Canned black beans can be found in most markets. Unlike canned vegetables, which have lost much of their nutritional value, there is little difference in the nutritional value of canned black beans and those you cook yourself.

Store dried black beans in an airtight container in a cool, dry and dark place where they will keep up to 12 months. If you purchase black beans at different times, store them separately since they may feature varying stages of dryness and therefore will require different cooking times. Cooked black beans will keep fresh in the refrigerator for about three days if placed in a covered container.

The Healthiest Way of Cooking Black Beans

To cook the beans, you can either cook them on the stovetop or use a pressure cooker.

  • For the stovetop method, add three cups of fresh water or broth for each cup of dried beans.
  • The liquid should be about one to two inches above the top of the beans.
  • Bring the beans to a boil and then reduce to a simmer, partially covering the pot. If any foam develops, you can skim it off during the simmering process.

Black beans generally take about one and one-half hours to become tender using this method. They can also be cooked in a pressure cooker where they take about one-half hour to prepare.

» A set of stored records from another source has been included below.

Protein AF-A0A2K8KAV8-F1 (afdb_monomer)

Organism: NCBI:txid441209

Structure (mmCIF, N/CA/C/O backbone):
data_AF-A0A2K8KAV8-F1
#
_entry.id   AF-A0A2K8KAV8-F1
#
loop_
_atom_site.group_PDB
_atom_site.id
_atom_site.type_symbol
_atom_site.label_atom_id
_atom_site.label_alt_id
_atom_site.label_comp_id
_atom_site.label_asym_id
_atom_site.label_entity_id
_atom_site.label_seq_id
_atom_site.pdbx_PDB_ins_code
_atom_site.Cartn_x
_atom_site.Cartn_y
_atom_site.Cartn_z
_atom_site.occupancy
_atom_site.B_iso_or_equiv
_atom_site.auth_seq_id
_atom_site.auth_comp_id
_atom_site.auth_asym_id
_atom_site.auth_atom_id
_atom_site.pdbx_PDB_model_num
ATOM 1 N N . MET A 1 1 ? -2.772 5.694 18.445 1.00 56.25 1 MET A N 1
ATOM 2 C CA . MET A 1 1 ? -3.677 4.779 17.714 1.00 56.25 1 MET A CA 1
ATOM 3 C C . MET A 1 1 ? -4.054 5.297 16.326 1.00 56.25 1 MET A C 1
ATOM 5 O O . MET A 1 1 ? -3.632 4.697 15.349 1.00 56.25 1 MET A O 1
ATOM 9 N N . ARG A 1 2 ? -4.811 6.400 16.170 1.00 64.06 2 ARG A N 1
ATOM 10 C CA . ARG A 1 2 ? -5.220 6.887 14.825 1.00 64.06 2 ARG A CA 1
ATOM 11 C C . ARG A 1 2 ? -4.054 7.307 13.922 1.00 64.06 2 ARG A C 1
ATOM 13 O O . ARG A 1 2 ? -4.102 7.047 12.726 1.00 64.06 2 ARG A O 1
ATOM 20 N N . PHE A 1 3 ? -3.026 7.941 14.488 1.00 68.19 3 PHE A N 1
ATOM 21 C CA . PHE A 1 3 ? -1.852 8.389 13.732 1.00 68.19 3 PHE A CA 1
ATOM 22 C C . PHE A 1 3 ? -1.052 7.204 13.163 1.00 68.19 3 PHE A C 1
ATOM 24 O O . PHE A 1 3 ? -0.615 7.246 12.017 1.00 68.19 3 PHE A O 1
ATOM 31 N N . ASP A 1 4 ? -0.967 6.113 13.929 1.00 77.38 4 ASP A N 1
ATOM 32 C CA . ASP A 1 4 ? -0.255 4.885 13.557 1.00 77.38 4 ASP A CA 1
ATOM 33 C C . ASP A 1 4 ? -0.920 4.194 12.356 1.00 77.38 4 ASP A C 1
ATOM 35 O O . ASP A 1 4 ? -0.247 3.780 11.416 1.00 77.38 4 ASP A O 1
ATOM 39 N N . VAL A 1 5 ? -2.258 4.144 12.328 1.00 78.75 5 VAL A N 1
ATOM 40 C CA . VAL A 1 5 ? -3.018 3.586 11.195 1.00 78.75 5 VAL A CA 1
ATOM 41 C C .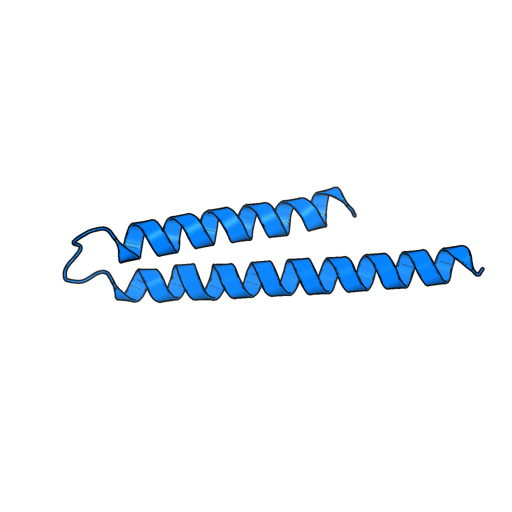 VAL A 1 5 ? -2.837 4.434 9.933 1.00 78.75 5 VAL A C 1
ATOM 43 O O . VAL A 1 5 ? -2.647 3.889 8.848 1.00 78.75 5 VAL A O 1
ATOM 46 N N . THR A 1 6 ? -2.853 5.764 10.060 1.00 85.88 6 THR A N 1
ATOM 47 C CA . THR A 1 6 ? -2.615 6.679 8.930 1.00 85.88 6 THR A CA 1
ATOM 48 C C . THR A 1 6 ? -1.209 6.510 8.349 1.00 85.88 6 THR A C 1
ATOM 50 O O . THR A 1 6 ? -1.054 6.493 7.129 1.00 85.88 6 THR A O 1
ATOM 53 N N . LEU A 1 7 ? -0.196 6.319 9.198 1.00 87.12 7 LEU A N 1
ATOM 54 C CA . LEU A 1 7 ? 1.181 6.043 8.778 1.00 87.12 7 LEU A CA 1
ATOM 55 C C . LEU A 1 7 ? 1.280 4.796 7.893 1.00 87.12 7 LEU A C 1
ATOM 57 O O . LEU A 1 7 ? 1.956 4.835 6.869 1.00 87.12 7 LEU A O 1
ATOM 61 N N . VAL A 1 8 ? 0.561 3.722 8.229 1.00 86.38 8 VAL A N 1
ATOM 62 C CA . VAL A 1 8 ? 0.558 2.488 7.424 1.00 86.38 8 VAL A CA 1
ATOM 63 C C . VAL A 1 8 ? 0.016 2.735 6.012 1.00 86.38 8 VAL A C 1
ATOM 65 O O . VAL A 1 8 ? 0.597 2.252 5.041 1.00 86.38 8 VAL A O 1
ATOM 68 N N . PHE A 1 9 ? -1.042 3.540 5.868 1.00 84.44 9 PHE A N 1
ATOM 69 C CA . PHE A 1 9 ? -1.561 3.914 4.548 1.00 84.44 9 PHE A CA 1
ATOM 70 C C . PHE A 1 9 ? -0.579 4.781 3.751 1.00 84.44 9 PHE A C 1
ATOM 72 O O . PHE A 1 9 ? -0.444 4.587 2.544 1.00 84.44 9 PHE A O 1
ATOM 79 N N . ILE A 1 10 ? 0.134 5.698 4.412 1.00 89.56 10 ILE A N 1
ATOM 80 C CA . ILE A 1 10 ? 1.168 6.522 3.768 1.00 89.56 10 ILE A CA 1
ATOM 81 C C . ILE A 1 10 ? 2.316 5.641 3.263 1.00 89.56 10 ILE A C 1
ATOM 83 O O . ILE A 1 10 ? 2.726 5.774 2.112 1.00 89.56 10 ILE A O 1
ATOM 87 N N . VAL A 1 11 ? 2.800 4.702 4.081 1.00 89.81 11 VAL A N 1
ATOM 88 C CA . VAL A 1 11 ? 3.852 3.752 3.680 1.00 89.81 11 VAL A CA 1
ATOM 89 C C . VAL A 1 11 ? 3.399 2.920 2.482 1.00 89.81 11 VAL A C 1
ATOM 91 O O . VAL A 1 11 ? 4.144 2.778 1.512 1.00 89.81 11 VAL A O 1
ATOM 94 N N . ALA A 1 12 ? 2.161 2.425 2.508 1.00 89.75 12 ALA A N 1
ATOM 95 C CA . ALA A 1 12 ? 1.615 1.650 1.405 1.00 89.75 12 ALA A CA 1
ATOM 96 C C . ALA A 1 12 ? 1.527 2.463 0.100 1.00 89.75 12 ALA A C 1
ATOM 98 O O . ALA A 1 12 ? 1.843 1.946 -0.971 1.00 89.75 12 ALA A O 1
ATOM 99 N N . ALA A 1 13 ? 1.162 3.747 0.188 1.00 89.75 13 ALA A N 1
ATOM 100 C CA . ALA A 1 13 ? 1.143 4.656 -0.955 1.00 89.75 13 ALA A CA 1
ATOM 101 C C . ALA A 1 13 ? 2.549 4.889 -1.532 1.00 89.75 13 ALA A C 1
ATOM 103 O O . ALA A 1 13 ? 2.725 4.825 -2.746 1.00 89.75 13 ALA A O 1
ATOM 104 N N . VAL A 1 14 ? 3.564 5.089 -0.681 1.00 93.00 14 VAL A N 1
ATOM 105 C CA . VAL A 1 14 ? 4.967 5.224 -1.122 1.00 93.00 14 VAL A CA 1
ATOM 106 C C . VAL A 1 14 ? 5.431 3.965 -1.855 1.00 93.00 14 VAL A C 1
ATOM 108 O O . VAL A 1 14 ? 6.017 4.059 -2.933 1.00 93.00 14 VAL A O 1
ATOM 111 N N . TRP A 1 15 ? 5.118 2.783 -1.321 1.00 91.88 15 TRP A N 1
ATOM 112 C CA . TRP A 1 15 ? 5.444 1.513 -1.971 1.00 91.88 15 TRP A CA 1
ATOM 113 C C . TRP A 1 15 ? 4.729 1.344 -3.315 1.00 91.88 15 TRP A C 1
ATOM 115 O O . TRP A 1 15 ? 5.350 0.905 -4.279 1.00 91.88 15 TRP A O 1
ATOM 125 N N . ALA A 1 16 ? 3.460 1.746 -3.417 1.00 87.25 16 ALA A N 1
ATOM 126 C CA . ALA A 1 16 ? 2.712 1.697 -4.672 1.00 87.25 16 ALA A CA 1
ATOM 127 C C . ALA A 1 16 ? 3.313 2.629 -5.739 1.00 87.25 16 ALA A C 1
ATOM 129 O O . ALA A 1 16 ? 3.440 2.238 -6.899 1.00 87.25 16 ALA A O 1
ATOM 130 N N . VAL A 1 17 ? 3.732 3.839 -5.349 1.00 90.06 17 VAL A N 1
ATOM 131 C CA . VAL A 1 17 ? 4.413 4.784 -6.249 1.00 90.06 17 VAL A CA 1
ATOM 132 C C . VAL A 1 17 ? 5.751 4.219 -6.721 1.00 90.06 17 VAL A C 1
ATOM 134 O O . VAL A 1 17 ? 6.050 4.291 -7.910 1.00 90.06 17 VAL A O 1
ATOM 137 N N . LEU A 1 18 ? 6.534 3.611 -5.826 1.00 86.31 18 LEU A N 1
ATOM 138 C CA . LEU A 1 18 ? 7.792 2.954 -6.189 1.00 86.31 18 LEU A CA 1
ATOM 139 C C . LEU A 1 18 ? 7.565 1.776 -7.142 1.00 86.31 18 LEU A C 1
ATOM 141 O O . LEU A 1 18 ? 8.282 1.652 -8.131 1.00 86.31 18 LEU A O 1
ATOM 145 N N . ALA A 1 19 ? 6.539 0.959 -6.898 1.00 84.50 19 ALA A N 1
ATOM 146 C CA . ALA A 1 19 ? 6.161 -0.135 -7.788 1.00 84.50 19 ALA A CA 1
ATOM 147 C C . ALA A 1 19 ? 5.825 0.373 -9.192 1.00 84.50 19 ALA A C 1
ATOM 149 O O . ALA A 1 19 ? 6.313 -0.170 -10.182 1.00 84.50 19 ALA A O 1
ATOM 150 N N . LEU A 1 20 ? 5.041 1.451 -9.273 1.00 85.00 20 LEU A N 1
ATOM 151 C CA . LEU A 1 20 ? 4.663 2.074 -10.535 1.00 85.00 20 LEU A CA 1
ATOM 152 C C . LEU A 1 20 ? 5.874 2.686 -11.252 1.00 85.00 20 LEU A C 1
ATOM 154 O O . LEU A 1 20 ? 6.040 2.483 -12.451 1.00 85.00 20 LEU A O 1
ATOM 158 N N . ALA A 1 21 ? 6.750 3.382 -10.523 1.00 86.19 21 ALA A N 1
ATOM 159 C CA . ALA A 1 21 ? 7.978 3.950 -11.070 1.00 86.19 21 ALA A CA 1
ATOM 160 C C . ALA A 1 21 ? 8.897 2.864 -11.655 1.00 86.19 21 ALA A C 1
ATOM 162 O O . ALA A 1 21 ? 9.417 3.027 -12.757 1.00 86.19 21 ALA A O 1
ATOM 163 N N . TYR A 1 22 ? 9.046 1.734 -10.956 1.00 79.19 22 TYR A N 1
ATOM 164 C CA . TYR A 1 22 ? 9.819 0.587 -11.437 1.00 79.19 22 TYR A CA 1
ATOM 165 C C . TYR A 1 22 ? 9.163 -0.146 -12.613 1.00 79.19 22 TYR A C 1
ATOM 167 O O . TYR A 1 22 ? 9.874 -0.705 -13.443 1.00 79.19 22 TYR A O 1
ATOM 175 N N . ALA A 1 23 ? 7.831 -0.155 -12.697 1.00 80.38 23 ALA A N 1
ATOM 176 C CA . ALA A 1 23 ? 7.105 -0.789 -13.796 1.00 80.38 23 ALA A CA 1
ATOM 177 C C . ALA A 1 23 ? 7.123 0.046 -15.087 1.00 80.38 23 ALA A C 1
ATOM 179 O O . ALA A 1 23 ? 7.180 -0.515 -16.178 1.00 80.38 23 ALA A O 1
ATOM 180 N N . LEU A 1 24 ? 7.040 1.376 -14.969 1.00 79.88 24 LEU A N 1
ATOM 181 C CA . LEU A 1 24 ? 6.925 2.287 -16.114 1.00 79.88 24 LEU A CA 1
ATOM 182 C C . LEU A 1 24 ? 8.267 2.687 -16.712 1.00 79.88 24 LEU A C 1
ATOM 184 O O . LEU A 1 24 ? 8.334 3.080 -17.876 1.00 79.88 24 LEU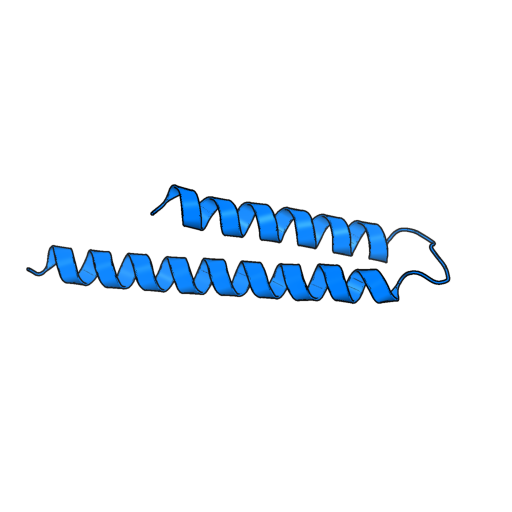 A O 1
ATOM 188 N N . ALA A 1 25 ? 9.331 2.647 -15.921 1.00 77.25 25 ALA A N 1
ATOM 189 C CA . ALA A 1 25 ? 10.619 3.063 -16.417 1.00 77.25 25 ALA A CA 1
ATOM 190 C C . ALA A 1 25 ? 11.261 1.928 -17.259 1.00 77.25 25 ALA A C 1
ATOM 192 O O . ALA A 1 25 ? 11.140 0.751 -16.908 1.00 77.25 25 ALA A O 1
ATOM 193 N N . PRO A 1 26 ? 11.951 2.243 -18.372 1.00 65.56 26 PRO A N 1
ATOM 194 C CA . PRO A 1 26 ? 12.458 1.255 -19.326 1.00 65.56 26 PRO A CA 1
ATOM 195 C C . PRO A 1 26 ? 13.768 0.618 -18.833 1.00 65.56 26 PRO A C 1
ATOM 197 O O . PRO A 1 26 ? 14.825 0.755 -19.446 1.00 65.56 26 PRO A O 1
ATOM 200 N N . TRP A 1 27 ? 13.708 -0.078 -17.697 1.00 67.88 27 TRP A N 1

Regardless of cooking method, do not add any seasonings that are salty or acidic until after the beans have been cooked since adding them earlier will make the beans tough and greatly increase the cooking time.

If you are running short on time, you can always use canned beans in your recipes. If the black beans have been packaged with salt or other additives, simply rinse them after opening the can to remove these unnecessary additions. Canned beans need to only be heated briefly for hot recipes while they can be used as is for salads or prepared cold dishes like black bean salad.

A Few Quick Serving Ideas

  • Include black beans with your other favorite toppings next time you make a stuffed baked potato.
  • Black bean soup or chili is certain to warm you up on cold winter days or anytime of the year you want to enjoy its nurturing essence.
  • For a “mucho bueno” twist on traditional burritos, use black beans in place of refried pinto beans.
  • Blend cooked black beans with tomatoes, onions and your favorite spices to create a delicious bean soup.
  • For a simple yet delicious lunch or dinner entrée, serve a Cuban inspired meal of black beans and rice.
  • In a serving bowl, layer black beans, guacamole, chopped tomatoes, diced onions and cilantro to make a delicious layered dip.